PROBLEM DESCRIPTION: Only the lines from the one containing "ATOM 104 C C" through the one containing "ATOM 114 O O" should be printed, exactly as they appear below, with both ends included.

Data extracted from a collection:
━━━━
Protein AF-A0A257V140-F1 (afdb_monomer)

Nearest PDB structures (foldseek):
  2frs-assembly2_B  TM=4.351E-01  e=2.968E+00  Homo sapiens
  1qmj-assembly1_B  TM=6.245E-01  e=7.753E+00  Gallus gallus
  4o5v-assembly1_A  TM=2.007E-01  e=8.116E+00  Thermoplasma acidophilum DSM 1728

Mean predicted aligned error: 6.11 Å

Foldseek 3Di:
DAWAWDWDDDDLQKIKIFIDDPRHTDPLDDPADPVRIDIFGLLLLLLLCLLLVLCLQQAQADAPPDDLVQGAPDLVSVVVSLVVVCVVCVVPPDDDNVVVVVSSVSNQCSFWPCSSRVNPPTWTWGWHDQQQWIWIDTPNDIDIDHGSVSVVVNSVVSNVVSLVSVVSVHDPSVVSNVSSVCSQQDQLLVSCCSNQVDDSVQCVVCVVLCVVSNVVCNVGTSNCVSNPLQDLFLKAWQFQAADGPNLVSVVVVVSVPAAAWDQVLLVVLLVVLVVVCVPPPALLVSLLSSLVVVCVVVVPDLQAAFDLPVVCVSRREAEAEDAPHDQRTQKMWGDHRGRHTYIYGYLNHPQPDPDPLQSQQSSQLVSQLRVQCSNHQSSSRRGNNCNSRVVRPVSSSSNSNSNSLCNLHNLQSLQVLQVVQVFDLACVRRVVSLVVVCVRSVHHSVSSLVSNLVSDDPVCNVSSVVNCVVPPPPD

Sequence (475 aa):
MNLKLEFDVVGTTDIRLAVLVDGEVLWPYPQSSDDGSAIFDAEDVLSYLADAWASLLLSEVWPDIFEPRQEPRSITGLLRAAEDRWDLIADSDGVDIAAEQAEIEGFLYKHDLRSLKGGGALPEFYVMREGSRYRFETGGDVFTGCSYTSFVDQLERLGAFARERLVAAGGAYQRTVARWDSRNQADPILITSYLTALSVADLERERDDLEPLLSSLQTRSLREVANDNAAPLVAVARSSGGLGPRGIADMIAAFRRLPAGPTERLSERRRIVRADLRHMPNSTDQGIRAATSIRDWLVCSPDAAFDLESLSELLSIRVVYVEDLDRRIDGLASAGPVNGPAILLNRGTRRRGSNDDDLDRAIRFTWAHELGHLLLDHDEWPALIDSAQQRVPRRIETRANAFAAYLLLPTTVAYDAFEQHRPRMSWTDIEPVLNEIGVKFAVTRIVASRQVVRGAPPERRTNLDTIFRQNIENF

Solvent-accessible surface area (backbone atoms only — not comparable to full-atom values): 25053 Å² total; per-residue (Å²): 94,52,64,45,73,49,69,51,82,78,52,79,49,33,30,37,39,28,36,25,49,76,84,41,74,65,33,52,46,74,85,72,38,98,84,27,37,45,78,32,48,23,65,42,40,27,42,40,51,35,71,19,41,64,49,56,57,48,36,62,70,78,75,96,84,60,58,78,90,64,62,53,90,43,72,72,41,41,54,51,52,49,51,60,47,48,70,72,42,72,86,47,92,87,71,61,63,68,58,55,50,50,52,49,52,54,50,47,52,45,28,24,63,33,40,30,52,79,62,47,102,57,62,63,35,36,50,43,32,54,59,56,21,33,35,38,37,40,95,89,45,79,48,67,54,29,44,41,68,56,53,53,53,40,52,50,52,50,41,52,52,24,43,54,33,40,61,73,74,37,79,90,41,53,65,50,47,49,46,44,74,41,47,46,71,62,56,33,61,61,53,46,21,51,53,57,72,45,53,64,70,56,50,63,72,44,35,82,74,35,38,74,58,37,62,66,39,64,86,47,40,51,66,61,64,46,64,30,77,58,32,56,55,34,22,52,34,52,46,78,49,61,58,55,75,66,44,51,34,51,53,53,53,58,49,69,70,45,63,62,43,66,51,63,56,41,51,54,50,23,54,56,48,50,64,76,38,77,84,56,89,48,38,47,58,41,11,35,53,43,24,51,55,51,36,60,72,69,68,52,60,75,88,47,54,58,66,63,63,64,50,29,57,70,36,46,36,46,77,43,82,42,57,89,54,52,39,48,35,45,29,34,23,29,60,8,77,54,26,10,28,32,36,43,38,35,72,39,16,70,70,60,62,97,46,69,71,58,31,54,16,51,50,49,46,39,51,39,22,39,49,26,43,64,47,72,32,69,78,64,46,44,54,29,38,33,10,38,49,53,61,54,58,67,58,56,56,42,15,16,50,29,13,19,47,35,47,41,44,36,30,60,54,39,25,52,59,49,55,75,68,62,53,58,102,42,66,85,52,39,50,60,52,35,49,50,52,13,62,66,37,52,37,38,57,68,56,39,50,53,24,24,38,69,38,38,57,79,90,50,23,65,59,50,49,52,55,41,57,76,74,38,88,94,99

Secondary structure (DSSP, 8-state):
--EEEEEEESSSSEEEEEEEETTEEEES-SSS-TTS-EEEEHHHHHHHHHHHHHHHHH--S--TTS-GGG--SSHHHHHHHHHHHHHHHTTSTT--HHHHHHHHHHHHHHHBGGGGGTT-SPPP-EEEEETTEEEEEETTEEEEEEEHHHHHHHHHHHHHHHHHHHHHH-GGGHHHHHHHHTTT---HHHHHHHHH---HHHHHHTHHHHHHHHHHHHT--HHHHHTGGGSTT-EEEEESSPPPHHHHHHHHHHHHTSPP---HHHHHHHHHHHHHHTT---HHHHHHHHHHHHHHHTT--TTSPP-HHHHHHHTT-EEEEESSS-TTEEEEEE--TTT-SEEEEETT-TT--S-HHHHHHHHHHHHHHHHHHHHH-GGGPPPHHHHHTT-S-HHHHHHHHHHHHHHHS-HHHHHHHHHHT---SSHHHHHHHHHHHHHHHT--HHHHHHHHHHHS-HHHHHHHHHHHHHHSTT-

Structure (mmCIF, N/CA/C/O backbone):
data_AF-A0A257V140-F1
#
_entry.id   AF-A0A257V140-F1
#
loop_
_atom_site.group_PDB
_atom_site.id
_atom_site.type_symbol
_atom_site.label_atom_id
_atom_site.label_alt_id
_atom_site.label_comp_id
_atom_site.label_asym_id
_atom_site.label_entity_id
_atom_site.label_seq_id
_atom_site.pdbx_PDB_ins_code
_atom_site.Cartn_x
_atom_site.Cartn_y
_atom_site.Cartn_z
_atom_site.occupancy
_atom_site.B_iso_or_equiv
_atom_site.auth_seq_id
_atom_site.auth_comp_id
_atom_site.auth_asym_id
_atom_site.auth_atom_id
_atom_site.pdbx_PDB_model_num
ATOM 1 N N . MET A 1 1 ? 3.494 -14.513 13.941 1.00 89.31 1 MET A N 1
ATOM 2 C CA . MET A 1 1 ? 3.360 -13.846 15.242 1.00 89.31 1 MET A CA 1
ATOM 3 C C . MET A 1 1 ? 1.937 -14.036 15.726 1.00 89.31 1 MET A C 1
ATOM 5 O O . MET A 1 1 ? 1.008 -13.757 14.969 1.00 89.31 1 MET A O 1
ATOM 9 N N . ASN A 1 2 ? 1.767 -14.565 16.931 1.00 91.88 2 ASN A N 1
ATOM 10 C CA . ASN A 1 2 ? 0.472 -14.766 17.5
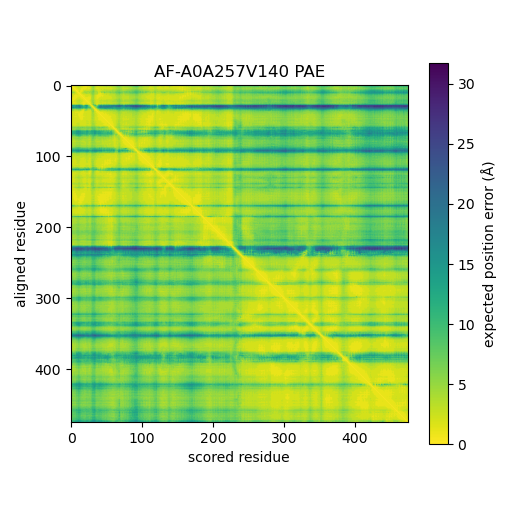68 1.00 91.88 2 ASN A CA 1
ATOM 11 C C . ASN A 1 2 ? 0.267 -13.682 18.634 1.00 91.88 2 ASN A C 1
ATOM 13 O O . ASN A 1 2 ? 0.913 -13.722 19.678 1.00 91.88 2 ASN A O 1
ATOM 17 N N . LEU A 1 3 ? -0.598 -12.706 18.352 1.00 94.44 3 LEU A N 1
ATOM 18 C CA . LEU A 1 3 ? -0.947 -11.658 19.309 1.00 94.44 3 LEU A CA 1
ATOM 19 C C . LEU A 1 3 ? -2.217 -12.048 20.058 1.00 94.44 3 LEU A C 1
ATOM 21 O O . LEU A 1 3 ? -3.215 -12.434 19.443 1.00 94.44 3 LEU A O 1
ATOM 25 N N . LYS A 1 4 ? -2.193 -11.885 21.379 1.00 96.75 4 LYS A N 1
ATOM 26 C CA . LYS A 1 4 ? -3.330 -12.143 22.259 1.00 96.75 4 LYS A CA 1
ATOM 27 C C . LYS A 1 4 ? -3.528 -10.966 23.208 1.00 96.75 4 LYS A C 1
ATOM 29 O O . LYS A 1 4 ? -2.566 -10.479 23.789 1.00 96.75 4 LYS A O 1
ATOM 34 N N . LEU A 1 5 ? -4.775 -10.544 23.388 1.00 96.81 5 LEU A N 1
ATOM 35 C CA . LEU A 1 5 ? -5.153 -9.645 24.474 1.00 96.81 5 LEU A CA 1
ATOM 36 C C . LEU A 1 5 ? -5.643 -10.511 25.637 1.00 96.81 5 LEU A C 1
ATOM 38 O O . LEU A 1 5 ? -6.618 -11.257 25.493 1.00 96.81 5 LEU A O 1
ATOM 42 N N . GLU A 1 6 ? -4.939 -10.465 26.764 1.00 96.81 6 GLU A N 1
ATOM 43 C CA . GLU A 1 6 ? -5.363 -11.110 28.006 1.00 96.81 6 GLU A CA 1
ATOM 44 C C . GLU A 1 6 ? -6.009 -10.079 28.912 1.00 96.81 6 GLU A C 1
ATOM 46 O O . GLU A 1 6 ? -5.415 -9.043 29.199 1.00 96.81 6 GLU A O 1
ATOM 51 N N . PHE A 1 7 ? -7.239 -10.355 29.339 1.00 96.94 7 PHE A N 1
ATOM 52 C CA . PHE A 1 7 ? -7.976 -9.451 30.202 1.00 96.94 7 PHE A CA 1
ATOM 53 C C . PHE A 1 7 ? -8.926 -10.179 31.152 1.00 96.94 7 PHE A C 1
ATOM 55 O O . PHE A 1 7 ? -9.480 -11.228 30.811 1.00 96.94 7 PHE A O 1
ATOM 62 N N . ASP A 1 8 ? -9.102 -9.607 32.346 1.00 96.88 8 ASP A N 1
ATOM 63 C CA . ASP A 1 8 ? -9.976 -10.112 33.408 1.00 96.88 8 ASP A CA 1
ATOM 64 C C . ASP A 1 8 ? -10.685 -8.980 34.177 1.00 96.88 8 ASP A C 1
ATOM 66 O O . ASP A 1 8 ? -10.460 -7.790 33.935 1.00 96.88 8 ASP A O 1
ATOM 70 N N . VAL A 1 9 ? -11.602 -9.365 35.072 1.00 94.88 9 VAL A N 1
ATOM 71 C CA . VAL A 1 9 ? -12.341 -8.436 35.938 1.00 94.88 9 VAL A CA 1
ATOM 72 C C . VAL A 1 9 ? -11.580 -8.237 37.247 1.00 94.88 9 VAL A C 1
ATOM 74 O O . VAL A 1 9 ? -11.350 -9.207 37.970 1.00 94.88 9 VAL A O 1
ATOM 77 N N . VAL A 1 10 ? -11.307 -6.980 37.611 1.00 94.25 10 VAL A N 1
ATOM 78 C CA . VAL A 1 10 ? -10.726 -6.624 38.927 1.00 94.25 10 VAL A CA 1
ATOM 79 C C . VAL A 1 10 ? -11.707 -5.840 39.802 1.00 94.25 10 VAL A C 1
ATOM 81 O O . VAL A 1 10 ? -11.634 -5.904 41.028 1.00 94.25 10 VAL A O 1
ATOM 84 N N . GLY A 1 11 ? -12.671 -5.152 39.187 1.00 93.25 11 GLY A N 1
ATOM 85 C CA . GLY A 1 11 ? -13.664 -4.320 39.867 1.00 93.25 11 GLY A CA 1
ATOM 86 C C . GLY A 1 11 ? -15.005 -4.303 39.135 1.00 93.25 11 GLY A C 1
ATOM 87 O O . GLY A 1 11 ? -15.257 -5.108 38.237 1.00 93.25 11 GLY A O 1
ATOM 88 N N . THR A 1 12 ? -15.907 -3.395 39.515 1.00 92.50 12 THR A N 1
ATOM 89 C CA . THR A 1 12 ? -17.226 -3.280 38.862 1.00 92.50 12 THR A CA 1
ATOM 90 C C . THR A 1 12 ? -17.087 -2.869 37.395 1.00 92.50 12 THR A C 1
ATOM 92 O O . THR A 1 12 ? -17.675 -3.512 36.527 1.00 92.50 12 THR A O 1
ATOM 95 N N . THR A 1 13 ? -16.265 -1.860 37.111 1.00 95.31 13 THR A N 1
ATOM 96 C CA . THR A 1 13 ? -15.950 -1.399 35.748 1.00 95.31 13 THR A CA 1
ATOM 97 C C . THR A 1 13 ? -14.478 -1.586 35.390 1.00 95.31 13 THR A C 1
ATOM 99 O O . THR A 1 13 ? -14.123 -1.425 34.231 1.00 95.31 13 THR A O 1
ATOM 102 N N . ASP A 1 14 ? -13.636 -2.007 36.336 1.00 96.50 14 ASP A N 1
ATOM 103 C CA . ASP A 1 14 ? -12.199 -2.158 36.112 1.00 96.50 14 ASP A CA 1
ATOM 104 C C . ASP A 1 14 ? -11.845 -3.453 35.366 1.00 96.50 14 ASP A C 1
ATOM 106 O O . ASP A 1 14 ? -12.223 -4.562 35.777 1.00 96.50 14 ASP A O 1
ATOM 110 N N . ILE A 1 15 ? -11.050 -3.293 34.310 1.00 96.69 15 ILE A N 1
ATOM 111 C CA . ILE A 1 15 ? -10.515 -4.346 33.447 1.00 96.69 15 ILE A CA 1
ATOM 112 C C . ILE A 1 15 ? -8.999 -4.394 33.624 1.00 96.69 15 ILE A C 1
ATOM 114 O O . ILE A 1 15 ? -8.317 -3.398 33.387 1.00 96.69 15 ILE A O 1
ATOM 118 N N . ARG A 1 16 ? -8.452 -5.556 33.988 1.00 95.75 16 ARG A N 1
ATOM 119 C CA . ARG A 1 16 ? -7.014 -5.817 33.832 1.00 95.75 16 ARG A CA 1
ATOM 120 C C . ARG A 1 16 ? -6.756 -6.184 32.381 1.00 95.75 16 ARG A C 1
ATOM 122 O O . ARG A 1 16 ? -7.485 -7.019 31.862 1.00 95.75 16 ARG A O 1
ATOM 129 N N . LEU A 1 17 ? -5.741 -5.609 31.746 1.00 96.25 17 LEU A N 1
ATOM 130 C CA . LEU A 1 17 ? -5.370 -5.901 30.362 1.00 96.25 17 LEU A CA 1
ATOM 131 C C . LEU A 1 17 ? -3.848 -6.013 30.212 1.00 96.25 17 LEU A C 1
ATOM 133 O O . LEU A 1 17 ? -3.096 -5.189 30.737 1.00 96.25 17 LEU A O 1
ATOM 137 N N . ALA A 1 18 ? -3.423 -7.015 29.447 1.00 95.56 18 ALA A N 1
ATOM 138 C CA . ALA A 1 18 ? -2.071 -7.193 28.936 1.00 95.56 18 ALA A CA 1
ATOM 139 C C . ALA A 1 18 ? -2.120 -7.588 27.450 1.00 95.56 18 ALA A C 1
ATOM 141 O O . ALA A 1 18 ? -3.009 -8.323 27.006 1.00 95.56 18 ALA A O 1
ATOM 142 N N . VAL A 1 19 ? -1.149 -7.111 26.675 1.00 95.69 19 VAL A N 1
ATOM 143 C CA . VAL A 1 19 ? -0.924 -7.525 25.286 1.00 95.69 19 VAL A CA 1
ATOM 144 C C . VAL A 1 19 ? 0.218 -8.524 25.283 1.00 95.69 19 VAL A C 1
ATOM 146 O O . VAL A 1 19 ? 1.310 -8.208 25.750 1.00 95.69 19 VAL A O 1
ATOM 149 N N . LEU A 1 20 ? -0.024 -9.714 24.743 1.00 95.25 20 LEU A N 1
ATOM 150 C CA . LEU A 1 20 ? 0.973 -10.766 24.626 1.00 95.25 20 LEU A CA 1
ATOM 151 C C . LEU A 1 20 ? 1.322 -11.012 23.161 1.00 95.25 20 LEU A C 1
ATOM 153 O O . LEU A 1 20 ? 0.437 -11.048 22.300 1.00 95.25 20 LEU A O 1
ATOM 157 N N . VAL A 1 21 ? 2.601 -11.261 22.895 1.00 93.19 21 VAL A N 1
ATOM 158 C CA . VAL A 1 21 ? 3.113 -11.713 21.601 1.00 93.19 21 VAL A CA 1
ATOM 159 C C . VAL A 1 21 ? 3.857 -13.023 21.797 1.00 93.19 21 VAL A C 1
ATOM 161 O O . VAL A 1 21 ? 4.773 -13.116 22.603 1.00 93.19 21 VAL A O 1
ATOM 164 N N . ASP A 1 22 ? 3.410 -14.059 21.086 1.00 93.38 22 ASP A N 1
ATOM 165 C CA . ASP A 1 22 ? 3.966 -15.415 21.155 1.00 93.38 22 ASP A CA 1
ATOM 166 C C . ASP A 1 22 ? 4.045 -15.976 22.599 1.00 93.38 22 ASP A C 1
ATOM 168 O O . ASP A 1 22 ? 4.846 -16.854 22.905 1.00 93.38 22 ASP A O 1
ATOM 172 N N . GLY A 1 23 ? 3.137 -15.513 23.471 1.00 93.19 23 GLY A N 1
ATOM 173 C CA . GLY A 1 23 ? 3.009 -15.932 24.872 1.00 93.19 23 GLY A CA 1
ATOM 174 C C . GLY A 1 23 ? 3.756 -15.056 25.881 1.00 93.19 23 GLY A C 1
ATOM 175 O O . GLY A 1 23 ? 3.573 -15.249 27.080 1.00 93.19 23 GLY A O 1
ATOM 176 N N . GLU A 1 24 ? 4.543 -14.085 25.425 1.00 92.94 24 GLU A N 1
ATOM 177 C CA . GLU A 1 24 ? 5.263 -13.146 26.286 1.00 92.94 24 
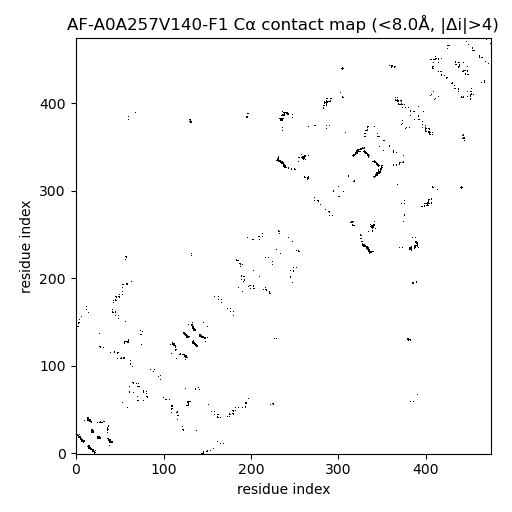GLU A CA 1
ATOM 178 C C . GLU A 1 24 ? 4.502 -11.826 26.393 1.00 92.94 24 GLU A C 1
ATOM 180 O O . GLU A 1 24 ? 3.941 -11.345 25.407 1.00 92.94 24 GLU A O 1
ATOM 185 N N . VAL A 1 25 ? 4.468 -11.234 27.588 1.00 93.19 25 VAL A N 1
ATOM 186 C CA . VAL A 1 25 ? 3.838 -9.926 27.801 1.00 93.19 25 VAL A CA 1
ATOM 187 C C . VAL A 1 25 ? 4.666 -8.861 27.090 1.00 93.19 25 VAL A C 1
ATOM 189 O O . VAL A 1 25 ? 5.822 -8.637 27.428 1.00 93.19 25 VAL A O 1
ATOM 192 N N . LEU A 1 26 ? 4.056 -8.194 26.116 1.00 92.75 26 LEU A N 1
ATOM 193 C CA . LEU A 1 26 ? 4.676 -7.133 25.333 1.00 92.75 26 LEU A CA 1
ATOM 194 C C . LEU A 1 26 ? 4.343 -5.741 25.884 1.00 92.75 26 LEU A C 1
━━━━
SOLUTION TO THIS TASK:
ATOM 104 C C . ASP A 1 14 ? -11.845 -3.453 35.366 1.00 96.50 14 ASP A C 1
ATOM 106 O O . ASP A 1 14 ? -12.223 -4.562 35.777 1.00 96.50 14 ASP A O 1
ATOM 110 N N . ILE A 1 15 ? -11.050 -3.293 34.310 1.00 96.69 15 ILE A N 1
ATOM 111 C CA . ILE A 1 15 ? -10.515 -4.346 33.447 1.00 96.69 15 ILE A CA 1
ATOM 112 C C . ILE A 1 15 ? -8.999 -4.394 33.624 1.00 96.69 15 ILE A C 1
ATOM 114 O O . ILE A 1 15 ? -8.317 -3.398 33.387 1.00 96.69 15 ILE A O 1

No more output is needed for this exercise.